Although I was disappointed that our away day didn’t happen I’m pleased with what I achieved with an ‘extra day’ on my hands.  It gave me the opportunity to clarify three important matters.

  1.  In future, I will be using the Alzheimer’s Society for support.
  2.  It is legitimate to ask carers to undertake domestic duties.
  3. Maureen will be consulted in the development of our Sun Room.

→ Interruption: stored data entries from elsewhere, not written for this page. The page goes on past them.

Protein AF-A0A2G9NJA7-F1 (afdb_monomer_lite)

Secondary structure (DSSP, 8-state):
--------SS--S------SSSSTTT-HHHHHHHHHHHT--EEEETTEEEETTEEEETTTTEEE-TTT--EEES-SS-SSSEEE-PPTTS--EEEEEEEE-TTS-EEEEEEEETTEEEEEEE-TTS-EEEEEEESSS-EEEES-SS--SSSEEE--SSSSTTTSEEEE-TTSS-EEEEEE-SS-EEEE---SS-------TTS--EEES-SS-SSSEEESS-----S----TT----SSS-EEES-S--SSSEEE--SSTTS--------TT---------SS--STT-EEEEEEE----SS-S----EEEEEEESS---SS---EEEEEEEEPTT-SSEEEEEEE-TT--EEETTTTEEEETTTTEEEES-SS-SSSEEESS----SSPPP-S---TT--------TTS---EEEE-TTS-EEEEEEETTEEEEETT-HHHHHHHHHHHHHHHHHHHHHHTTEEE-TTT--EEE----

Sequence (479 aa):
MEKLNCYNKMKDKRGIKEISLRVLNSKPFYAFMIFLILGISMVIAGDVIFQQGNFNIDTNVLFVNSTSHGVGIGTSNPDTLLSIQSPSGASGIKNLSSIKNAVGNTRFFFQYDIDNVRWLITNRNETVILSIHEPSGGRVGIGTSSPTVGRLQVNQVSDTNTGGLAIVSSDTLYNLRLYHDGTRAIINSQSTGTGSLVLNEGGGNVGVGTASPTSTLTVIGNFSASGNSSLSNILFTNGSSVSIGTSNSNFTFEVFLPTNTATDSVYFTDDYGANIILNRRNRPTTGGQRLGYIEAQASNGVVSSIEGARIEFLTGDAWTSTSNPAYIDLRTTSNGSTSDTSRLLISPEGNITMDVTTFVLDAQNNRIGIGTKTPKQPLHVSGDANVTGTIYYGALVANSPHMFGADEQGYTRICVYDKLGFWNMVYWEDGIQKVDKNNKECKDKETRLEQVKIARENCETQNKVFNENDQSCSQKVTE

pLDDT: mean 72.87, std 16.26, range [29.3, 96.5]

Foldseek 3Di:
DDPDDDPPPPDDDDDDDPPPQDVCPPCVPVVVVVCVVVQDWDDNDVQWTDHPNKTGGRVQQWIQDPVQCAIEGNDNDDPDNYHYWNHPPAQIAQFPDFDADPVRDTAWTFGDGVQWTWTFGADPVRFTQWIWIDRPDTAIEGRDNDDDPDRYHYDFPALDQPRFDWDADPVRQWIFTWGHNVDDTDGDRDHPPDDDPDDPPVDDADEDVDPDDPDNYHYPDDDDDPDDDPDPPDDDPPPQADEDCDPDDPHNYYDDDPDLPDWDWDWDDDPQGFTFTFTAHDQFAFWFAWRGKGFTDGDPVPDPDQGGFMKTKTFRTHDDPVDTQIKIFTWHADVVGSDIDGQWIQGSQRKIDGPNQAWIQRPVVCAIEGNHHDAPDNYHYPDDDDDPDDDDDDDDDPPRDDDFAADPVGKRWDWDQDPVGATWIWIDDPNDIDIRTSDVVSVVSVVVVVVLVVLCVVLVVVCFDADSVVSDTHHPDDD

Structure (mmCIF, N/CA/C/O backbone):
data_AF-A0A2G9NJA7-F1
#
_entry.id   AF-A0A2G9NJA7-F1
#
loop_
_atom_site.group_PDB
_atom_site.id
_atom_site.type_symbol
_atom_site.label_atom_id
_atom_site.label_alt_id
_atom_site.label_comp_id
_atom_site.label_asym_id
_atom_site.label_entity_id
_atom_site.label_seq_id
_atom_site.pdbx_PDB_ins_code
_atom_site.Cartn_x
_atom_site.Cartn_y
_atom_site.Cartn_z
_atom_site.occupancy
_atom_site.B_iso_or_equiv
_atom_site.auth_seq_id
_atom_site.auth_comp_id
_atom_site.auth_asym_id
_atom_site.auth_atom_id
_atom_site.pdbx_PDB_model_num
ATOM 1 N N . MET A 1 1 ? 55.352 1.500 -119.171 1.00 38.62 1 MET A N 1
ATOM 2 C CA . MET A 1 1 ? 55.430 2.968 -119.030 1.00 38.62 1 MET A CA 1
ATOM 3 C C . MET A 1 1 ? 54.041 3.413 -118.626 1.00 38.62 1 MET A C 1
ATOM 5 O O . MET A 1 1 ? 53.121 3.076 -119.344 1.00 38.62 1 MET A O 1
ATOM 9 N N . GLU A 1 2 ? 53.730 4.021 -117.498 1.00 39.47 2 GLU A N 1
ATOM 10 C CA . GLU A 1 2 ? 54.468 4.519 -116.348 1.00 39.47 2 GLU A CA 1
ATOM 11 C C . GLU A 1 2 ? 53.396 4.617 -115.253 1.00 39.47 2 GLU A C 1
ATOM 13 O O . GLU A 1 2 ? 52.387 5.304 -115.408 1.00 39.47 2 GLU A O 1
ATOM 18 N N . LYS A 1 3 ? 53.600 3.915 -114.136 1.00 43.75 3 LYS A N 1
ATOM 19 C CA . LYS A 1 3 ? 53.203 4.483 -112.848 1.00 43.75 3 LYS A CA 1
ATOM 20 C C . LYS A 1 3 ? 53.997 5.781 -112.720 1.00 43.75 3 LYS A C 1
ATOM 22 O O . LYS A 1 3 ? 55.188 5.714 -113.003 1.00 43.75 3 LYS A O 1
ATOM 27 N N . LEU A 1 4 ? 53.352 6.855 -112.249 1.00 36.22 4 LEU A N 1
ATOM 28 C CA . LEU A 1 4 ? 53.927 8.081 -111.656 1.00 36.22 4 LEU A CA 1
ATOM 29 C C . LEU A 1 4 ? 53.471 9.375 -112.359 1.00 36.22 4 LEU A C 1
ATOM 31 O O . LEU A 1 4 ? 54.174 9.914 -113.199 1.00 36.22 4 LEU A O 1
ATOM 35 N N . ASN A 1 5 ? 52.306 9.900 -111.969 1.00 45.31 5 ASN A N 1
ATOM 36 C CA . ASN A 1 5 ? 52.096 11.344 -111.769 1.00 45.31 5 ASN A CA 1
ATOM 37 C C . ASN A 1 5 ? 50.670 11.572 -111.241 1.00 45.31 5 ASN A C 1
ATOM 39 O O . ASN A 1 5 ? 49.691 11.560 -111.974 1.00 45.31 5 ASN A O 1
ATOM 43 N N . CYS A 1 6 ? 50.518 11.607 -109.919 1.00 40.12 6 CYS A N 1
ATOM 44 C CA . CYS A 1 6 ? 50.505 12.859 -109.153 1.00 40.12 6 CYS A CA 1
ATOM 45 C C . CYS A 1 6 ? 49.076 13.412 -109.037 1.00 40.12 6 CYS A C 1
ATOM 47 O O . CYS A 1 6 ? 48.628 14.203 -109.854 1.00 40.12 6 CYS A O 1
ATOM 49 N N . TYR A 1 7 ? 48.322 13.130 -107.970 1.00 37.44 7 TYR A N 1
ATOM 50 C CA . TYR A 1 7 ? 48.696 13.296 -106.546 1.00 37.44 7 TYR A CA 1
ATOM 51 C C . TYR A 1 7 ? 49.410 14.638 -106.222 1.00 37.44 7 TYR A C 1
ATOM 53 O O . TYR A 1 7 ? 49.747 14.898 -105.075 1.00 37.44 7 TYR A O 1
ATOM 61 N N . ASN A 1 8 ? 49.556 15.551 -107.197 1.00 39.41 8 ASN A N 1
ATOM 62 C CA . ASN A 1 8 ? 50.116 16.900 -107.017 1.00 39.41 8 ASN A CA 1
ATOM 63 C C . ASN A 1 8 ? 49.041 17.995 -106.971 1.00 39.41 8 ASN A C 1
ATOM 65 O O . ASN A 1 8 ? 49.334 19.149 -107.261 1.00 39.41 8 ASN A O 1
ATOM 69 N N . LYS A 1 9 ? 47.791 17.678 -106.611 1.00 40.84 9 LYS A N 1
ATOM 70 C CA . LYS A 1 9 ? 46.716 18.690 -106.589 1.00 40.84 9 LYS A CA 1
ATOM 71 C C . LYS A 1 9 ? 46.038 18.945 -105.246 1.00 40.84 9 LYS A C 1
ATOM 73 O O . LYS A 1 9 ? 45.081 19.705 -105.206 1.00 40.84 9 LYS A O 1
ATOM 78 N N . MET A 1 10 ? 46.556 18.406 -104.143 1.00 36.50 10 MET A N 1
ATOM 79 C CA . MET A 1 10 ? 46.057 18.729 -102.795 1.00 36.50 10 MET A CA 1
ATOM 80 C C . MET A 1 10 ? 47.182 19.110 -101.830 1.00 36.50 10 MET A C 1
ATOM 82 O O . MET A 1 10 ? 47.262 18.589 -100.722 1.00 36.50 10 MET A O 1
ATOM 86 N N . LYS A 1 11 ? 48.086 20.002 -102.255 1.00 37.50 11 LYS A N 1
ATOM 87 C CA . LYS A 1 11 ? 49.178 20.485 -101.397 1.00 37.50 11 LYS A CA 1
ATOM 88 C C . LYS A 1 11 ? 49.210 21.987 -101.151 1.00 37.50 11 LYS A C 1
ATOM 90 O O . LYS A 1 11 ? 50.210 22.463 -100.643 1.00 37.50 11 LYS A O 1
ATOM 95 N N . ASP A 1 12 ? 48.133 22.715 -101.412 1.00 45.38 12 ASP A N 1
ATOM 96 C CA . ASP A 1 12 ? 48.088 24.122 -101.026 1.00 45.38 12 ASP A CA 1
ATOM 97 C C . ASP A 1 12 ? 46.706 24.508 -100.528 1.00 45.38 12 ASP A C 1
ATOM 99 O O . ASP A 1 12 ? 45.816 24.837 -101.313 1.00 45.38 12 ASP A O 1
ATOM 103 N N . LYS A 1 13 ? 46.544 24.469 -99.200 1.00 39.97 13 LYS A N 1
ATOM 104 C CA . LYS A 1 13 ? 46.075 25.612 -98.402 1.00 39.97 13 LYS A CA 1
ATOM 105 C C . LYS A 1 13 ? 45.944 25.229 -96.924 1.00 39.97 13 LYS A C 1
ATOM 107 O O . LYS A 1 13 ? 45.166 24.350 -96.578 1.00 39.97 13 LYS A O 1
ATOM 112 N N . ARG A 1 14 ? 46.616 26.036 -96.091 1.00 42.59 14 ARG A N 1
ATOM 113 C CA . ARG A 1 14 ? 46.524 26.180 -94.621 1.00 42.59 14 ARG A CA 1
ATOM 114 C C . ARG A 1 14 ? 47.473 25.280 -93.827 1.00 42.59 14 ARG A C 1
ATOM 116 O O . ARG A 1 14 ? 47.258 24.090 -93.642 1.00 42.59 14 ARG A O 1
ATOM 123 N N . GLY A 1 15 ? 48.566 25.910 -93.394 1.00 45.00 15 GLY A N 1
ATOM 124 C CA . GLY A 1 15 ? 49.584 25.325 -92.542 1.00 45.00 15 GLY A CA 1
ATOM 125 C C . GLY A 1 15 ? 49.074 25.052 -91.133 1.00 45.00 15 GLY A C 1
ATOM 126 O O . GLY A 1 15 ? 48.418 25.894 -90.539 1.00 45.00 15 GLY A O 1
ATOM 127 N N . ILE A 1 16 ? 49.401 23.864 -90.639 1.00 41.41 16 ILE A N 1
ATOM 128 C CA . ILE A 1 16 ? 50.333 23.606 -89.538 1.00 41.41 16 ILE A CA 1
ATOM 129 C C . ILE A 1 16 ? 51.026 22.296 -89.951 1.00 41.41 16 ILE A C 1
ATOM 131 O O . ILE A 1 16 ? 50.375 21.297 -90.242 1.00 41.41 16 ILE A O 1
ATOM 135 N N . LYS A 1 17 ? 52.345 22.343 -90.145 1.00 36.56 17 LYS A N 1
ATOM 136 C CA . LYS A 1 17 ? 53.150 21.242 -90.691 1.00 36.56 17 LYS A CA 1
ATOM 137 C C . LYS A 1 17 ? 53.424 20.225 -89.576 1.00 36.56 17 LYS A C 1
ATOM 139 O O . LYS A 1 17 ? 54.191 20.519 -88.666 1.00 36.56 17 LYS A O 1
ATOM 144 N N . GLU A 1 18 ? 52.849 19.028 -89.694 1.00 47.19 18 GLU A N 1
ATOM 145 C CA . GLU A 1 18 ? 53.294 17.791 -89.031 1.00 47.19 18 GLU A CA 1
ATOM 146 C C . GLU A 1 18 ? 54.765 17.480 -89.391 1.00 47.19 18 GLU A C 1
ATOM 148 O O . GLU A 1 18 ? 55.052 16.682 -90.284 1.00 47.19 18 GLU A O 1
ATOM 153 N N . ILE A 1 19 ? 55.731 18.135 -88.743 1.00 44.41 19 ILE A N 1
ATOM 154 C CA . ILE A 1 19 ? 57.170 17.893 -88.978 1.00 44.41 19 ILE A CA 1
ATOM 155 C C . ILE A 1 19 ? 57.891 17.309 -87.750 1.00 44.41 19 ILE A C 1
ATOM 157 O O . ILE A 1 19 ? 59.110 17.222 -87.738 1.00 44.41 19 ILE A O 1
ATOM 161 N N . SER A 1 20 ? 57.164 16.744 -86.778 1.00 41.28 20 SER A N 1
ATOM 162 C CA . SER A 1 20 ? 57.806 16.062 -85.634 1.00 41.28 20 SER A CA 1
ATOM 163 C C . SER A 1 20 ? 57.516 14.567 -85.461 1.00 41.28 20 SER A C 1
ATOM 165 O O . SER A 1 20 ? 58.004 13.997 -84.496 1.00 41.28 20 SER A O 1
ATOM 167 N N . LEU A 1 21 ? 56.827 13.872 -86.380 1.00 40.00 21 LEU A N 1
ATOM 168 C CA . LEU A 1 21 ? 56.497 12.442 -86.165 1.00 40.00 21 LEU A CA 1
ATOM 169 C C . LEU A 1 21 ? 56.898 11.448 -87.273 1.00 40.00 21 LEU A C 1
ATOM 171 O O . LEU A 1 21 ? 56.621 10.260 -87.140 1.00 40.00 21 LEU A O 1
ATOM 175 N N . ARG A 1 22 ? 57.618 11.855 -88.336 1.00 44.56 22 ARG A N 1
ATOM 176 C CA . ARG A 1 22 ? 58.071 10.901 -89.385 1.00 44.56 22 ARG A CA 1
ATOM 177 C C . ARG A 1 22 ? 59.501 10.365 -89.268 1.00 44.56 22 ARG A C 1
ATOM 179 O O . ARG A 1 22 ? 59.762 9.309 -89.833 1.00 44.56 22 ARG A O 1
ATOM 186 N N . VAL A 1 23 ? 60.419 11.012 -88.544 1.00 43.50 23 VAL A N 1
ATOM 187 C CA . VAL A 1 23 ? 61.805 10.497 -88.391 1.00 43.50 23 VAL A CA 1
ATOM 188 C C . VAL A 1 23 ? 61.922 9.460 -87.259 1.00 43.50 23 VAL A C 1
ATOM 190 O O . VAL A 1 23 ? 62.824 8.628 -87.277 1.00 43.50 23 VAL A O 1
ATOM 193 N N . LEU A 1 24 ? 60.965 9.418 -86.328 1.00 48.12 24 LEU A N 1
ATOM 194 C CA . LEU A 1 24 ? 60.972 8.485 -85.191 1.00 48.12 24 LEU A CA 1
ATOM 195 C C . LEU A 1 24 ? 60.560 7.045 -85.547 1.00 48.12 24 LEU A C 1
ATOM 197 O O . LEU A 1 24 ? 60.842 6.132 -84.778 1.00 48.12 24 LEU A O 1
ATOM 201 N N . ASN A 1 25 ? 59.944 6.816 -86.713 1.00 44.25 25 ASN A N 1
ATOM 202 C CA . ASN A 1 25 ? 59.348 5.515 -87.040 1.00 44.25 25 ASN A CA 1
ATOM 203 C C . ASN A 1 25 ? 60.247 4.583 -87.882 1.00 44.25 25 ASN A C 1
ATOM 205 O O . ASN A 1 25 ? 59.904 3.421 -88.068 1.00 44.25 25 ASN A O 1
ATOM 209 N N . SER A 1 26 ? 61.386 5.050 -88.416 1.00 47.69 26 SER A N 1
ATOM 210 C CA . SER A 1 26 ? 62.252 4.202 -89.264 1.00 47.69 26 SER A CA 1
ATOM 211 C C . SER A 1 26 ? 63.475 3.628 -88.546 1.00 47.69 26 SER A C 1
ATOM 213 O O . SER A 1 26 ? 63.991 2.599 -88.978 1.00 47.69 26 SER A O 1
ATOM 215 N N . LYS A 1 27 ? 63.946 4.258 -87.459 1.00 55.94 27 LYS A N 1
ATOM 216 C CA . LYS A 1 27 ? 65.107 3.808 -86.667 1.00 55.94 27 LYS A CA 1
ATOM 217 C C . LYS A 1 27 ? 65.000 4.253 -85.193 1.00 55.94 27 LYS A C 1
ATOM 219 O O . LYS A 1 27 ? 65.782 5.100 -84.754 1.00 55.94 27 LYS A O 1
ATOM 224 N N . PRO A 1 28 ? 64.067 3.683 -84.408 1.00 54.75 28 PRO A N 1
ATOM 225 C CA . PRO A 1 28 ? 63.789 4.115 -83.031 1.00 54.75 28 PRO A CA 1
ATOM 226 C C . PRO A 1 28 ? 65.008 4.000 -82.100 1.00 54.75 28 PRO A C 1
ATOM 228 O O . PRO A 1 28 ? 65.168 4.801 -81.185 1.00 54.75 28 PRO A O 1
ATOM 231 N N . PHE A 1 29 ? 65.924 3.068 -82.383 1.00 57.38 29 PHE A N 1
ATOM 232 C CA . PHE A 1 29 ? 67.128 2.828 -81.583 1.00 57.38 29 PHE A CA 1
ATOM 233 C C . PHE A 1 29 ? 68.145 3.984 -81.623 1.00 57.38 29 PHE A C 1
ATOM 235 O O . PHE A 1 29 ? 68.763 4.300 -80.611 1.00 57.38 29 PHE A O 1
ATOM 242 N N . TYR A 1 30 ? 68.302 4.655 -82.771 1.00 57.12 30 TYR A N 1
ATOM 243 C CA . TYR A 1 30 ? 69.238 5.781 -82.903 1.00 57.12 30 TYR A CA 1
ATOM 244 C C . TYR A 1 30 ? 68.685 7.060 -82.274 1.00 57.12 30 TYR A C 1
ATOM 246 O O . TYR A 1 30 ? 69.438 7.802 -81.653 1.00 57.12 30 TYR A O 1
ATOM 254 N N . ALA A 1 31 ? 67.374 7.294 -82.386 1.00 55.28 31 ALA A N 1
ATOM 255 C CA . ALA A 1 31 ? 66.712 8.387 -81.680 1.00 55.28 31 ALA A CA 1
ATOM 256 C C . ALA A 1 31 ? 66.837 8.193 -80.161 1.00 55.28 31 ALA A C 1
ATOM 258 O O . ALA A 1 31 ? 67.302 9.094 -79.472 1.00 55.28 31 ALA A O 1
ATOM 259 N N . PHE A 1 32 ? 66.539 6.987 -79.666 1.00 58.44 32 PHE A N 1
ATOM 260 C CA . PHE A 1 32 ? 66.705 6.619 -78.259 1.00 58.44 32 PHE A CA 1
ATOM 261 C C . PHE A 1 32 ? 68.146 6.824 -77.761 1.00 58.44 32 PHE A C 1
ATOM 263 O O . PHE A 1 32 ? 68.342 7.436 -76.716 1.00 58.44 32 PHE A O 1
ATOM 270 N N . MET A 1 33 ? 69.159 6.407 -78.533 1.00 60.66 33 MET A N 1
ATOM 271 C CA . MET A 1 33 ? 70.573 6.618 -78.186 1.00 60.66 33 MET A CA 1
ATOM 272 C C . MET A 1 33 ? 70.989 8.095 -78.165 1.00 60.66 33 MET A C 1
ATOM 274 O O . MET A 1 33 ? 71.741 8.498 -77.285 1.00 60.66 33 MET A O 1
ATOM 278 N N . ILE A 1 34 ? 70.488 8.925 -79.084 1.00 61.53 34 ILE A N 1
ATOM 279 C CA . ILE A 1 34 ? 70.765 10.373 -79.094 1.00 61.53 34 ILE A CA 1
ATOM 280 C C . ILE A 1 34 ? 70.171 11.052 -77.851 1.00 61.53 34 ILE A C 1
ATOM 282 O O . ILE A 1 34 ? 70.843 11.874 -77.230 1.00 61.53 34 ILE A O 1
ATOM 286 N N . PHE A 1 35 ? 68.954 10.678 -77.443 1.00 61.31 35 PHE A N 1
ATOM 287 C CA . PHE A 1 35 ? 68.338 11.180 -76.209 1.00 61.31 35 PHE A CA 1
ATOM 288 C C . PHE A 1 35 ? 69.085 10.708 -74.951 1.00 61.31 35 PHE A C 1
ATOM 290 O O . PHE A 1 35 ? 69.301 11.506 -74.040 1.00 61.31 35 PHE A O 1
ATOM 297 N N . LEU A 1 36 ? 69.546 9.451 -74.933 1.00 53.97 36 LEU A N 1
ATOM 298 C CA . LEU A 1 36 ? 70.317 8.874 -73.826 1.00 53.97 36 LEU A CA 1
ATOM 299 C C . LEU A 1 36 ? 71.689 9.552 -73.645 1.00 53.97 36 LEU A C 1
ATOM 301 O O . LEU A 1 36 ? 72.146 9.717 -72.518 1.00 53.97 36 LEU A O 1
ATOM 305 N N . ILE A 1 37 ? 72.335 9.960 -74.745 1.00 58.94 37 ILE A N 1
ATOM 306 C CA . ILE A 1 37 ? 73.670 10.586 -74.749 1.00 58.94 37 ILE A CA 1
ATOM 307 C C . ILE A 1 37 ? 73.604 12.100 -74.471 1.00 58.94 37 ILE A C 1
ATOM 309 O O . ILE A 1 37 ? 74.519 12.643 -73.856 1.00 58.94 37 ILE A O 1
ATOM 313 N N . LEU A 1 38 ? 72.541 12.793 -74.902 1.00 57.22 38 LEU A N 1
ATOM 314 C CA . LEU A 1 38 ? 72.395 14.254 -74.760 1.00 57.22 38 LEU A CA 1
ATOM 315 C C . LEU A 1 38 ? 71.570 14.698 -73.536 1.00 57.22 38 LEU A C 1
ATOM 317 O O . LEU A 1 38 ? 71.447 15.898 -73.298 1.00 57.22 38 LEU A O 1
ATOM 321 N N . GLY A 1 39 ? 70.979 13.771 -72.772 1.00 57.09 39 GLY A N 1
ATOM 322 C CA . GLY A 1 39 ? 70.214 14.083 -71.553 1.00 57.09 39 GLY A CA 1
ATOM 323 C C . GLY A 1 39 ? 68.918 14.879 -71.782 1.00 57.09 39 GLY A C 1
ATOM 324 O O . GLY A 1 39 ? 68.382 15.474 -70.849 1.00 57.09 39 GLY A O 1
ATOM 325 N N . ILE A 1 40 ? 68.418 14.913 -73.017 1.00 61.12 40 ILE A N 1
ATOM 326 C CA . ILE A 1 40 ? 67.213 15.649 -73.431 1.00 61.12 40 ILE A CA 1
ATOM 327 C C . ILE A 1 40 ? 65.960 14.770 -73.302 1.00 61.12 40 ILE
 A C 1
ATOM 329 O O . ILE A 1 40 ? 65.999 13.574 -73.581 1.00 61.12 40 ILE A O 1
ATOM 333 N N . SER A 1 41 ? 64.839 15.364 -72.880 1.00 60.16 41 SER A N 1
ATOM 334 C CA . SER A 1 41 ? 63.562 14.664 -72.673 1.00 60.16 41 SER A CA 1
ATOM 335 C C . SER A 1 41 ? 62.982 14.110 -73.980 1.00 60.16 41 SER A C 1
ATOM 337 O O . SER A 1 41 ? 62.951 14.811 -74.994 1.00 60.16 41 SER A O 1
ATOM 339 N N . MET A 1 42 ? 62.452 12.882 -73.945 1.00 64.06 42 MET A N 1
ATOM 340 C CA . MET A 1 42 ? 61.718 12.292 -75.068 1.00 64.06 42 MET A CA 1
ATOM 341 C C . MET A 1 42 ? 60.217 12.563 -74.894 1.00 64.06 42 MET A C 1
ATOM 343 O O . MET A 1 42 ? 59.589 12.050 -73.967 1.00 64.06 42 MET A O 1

I’m meeting the Manager of the Alzheimer’s Society this morning to look at a clock that might help Maureen to regain some concept of time.  This will also be an opportunity to explore the nature of the support that will be available in the future.

When Girl Friday (Maureen’s Hairdresser) arrives at ten she will encourage her to have one of her ‘Pamper Days’.  There will be plenty of other tasks in the diary if Maureen says she prefers my company in the shower.

The roof tiles for our Sun Room arrived yesterday and will be ready to be put in place next week.   Following a number of discussions with our builders, we have revised our plans for this extension to our house.  The last thing Maureen needs at the moment is anything that necessitates changes to her normal routines, without her consent!

The clarification that has now taken place will ease my workload along with the potential for Carer Burnout.   If we are also able to build short holidays into our routine, the need for a Respite Break with Maureen going into a Care Home has to be called into question – that would be a change really worth shouting about!

 

 

Dementia: ‘It’s The Noise Stupid!’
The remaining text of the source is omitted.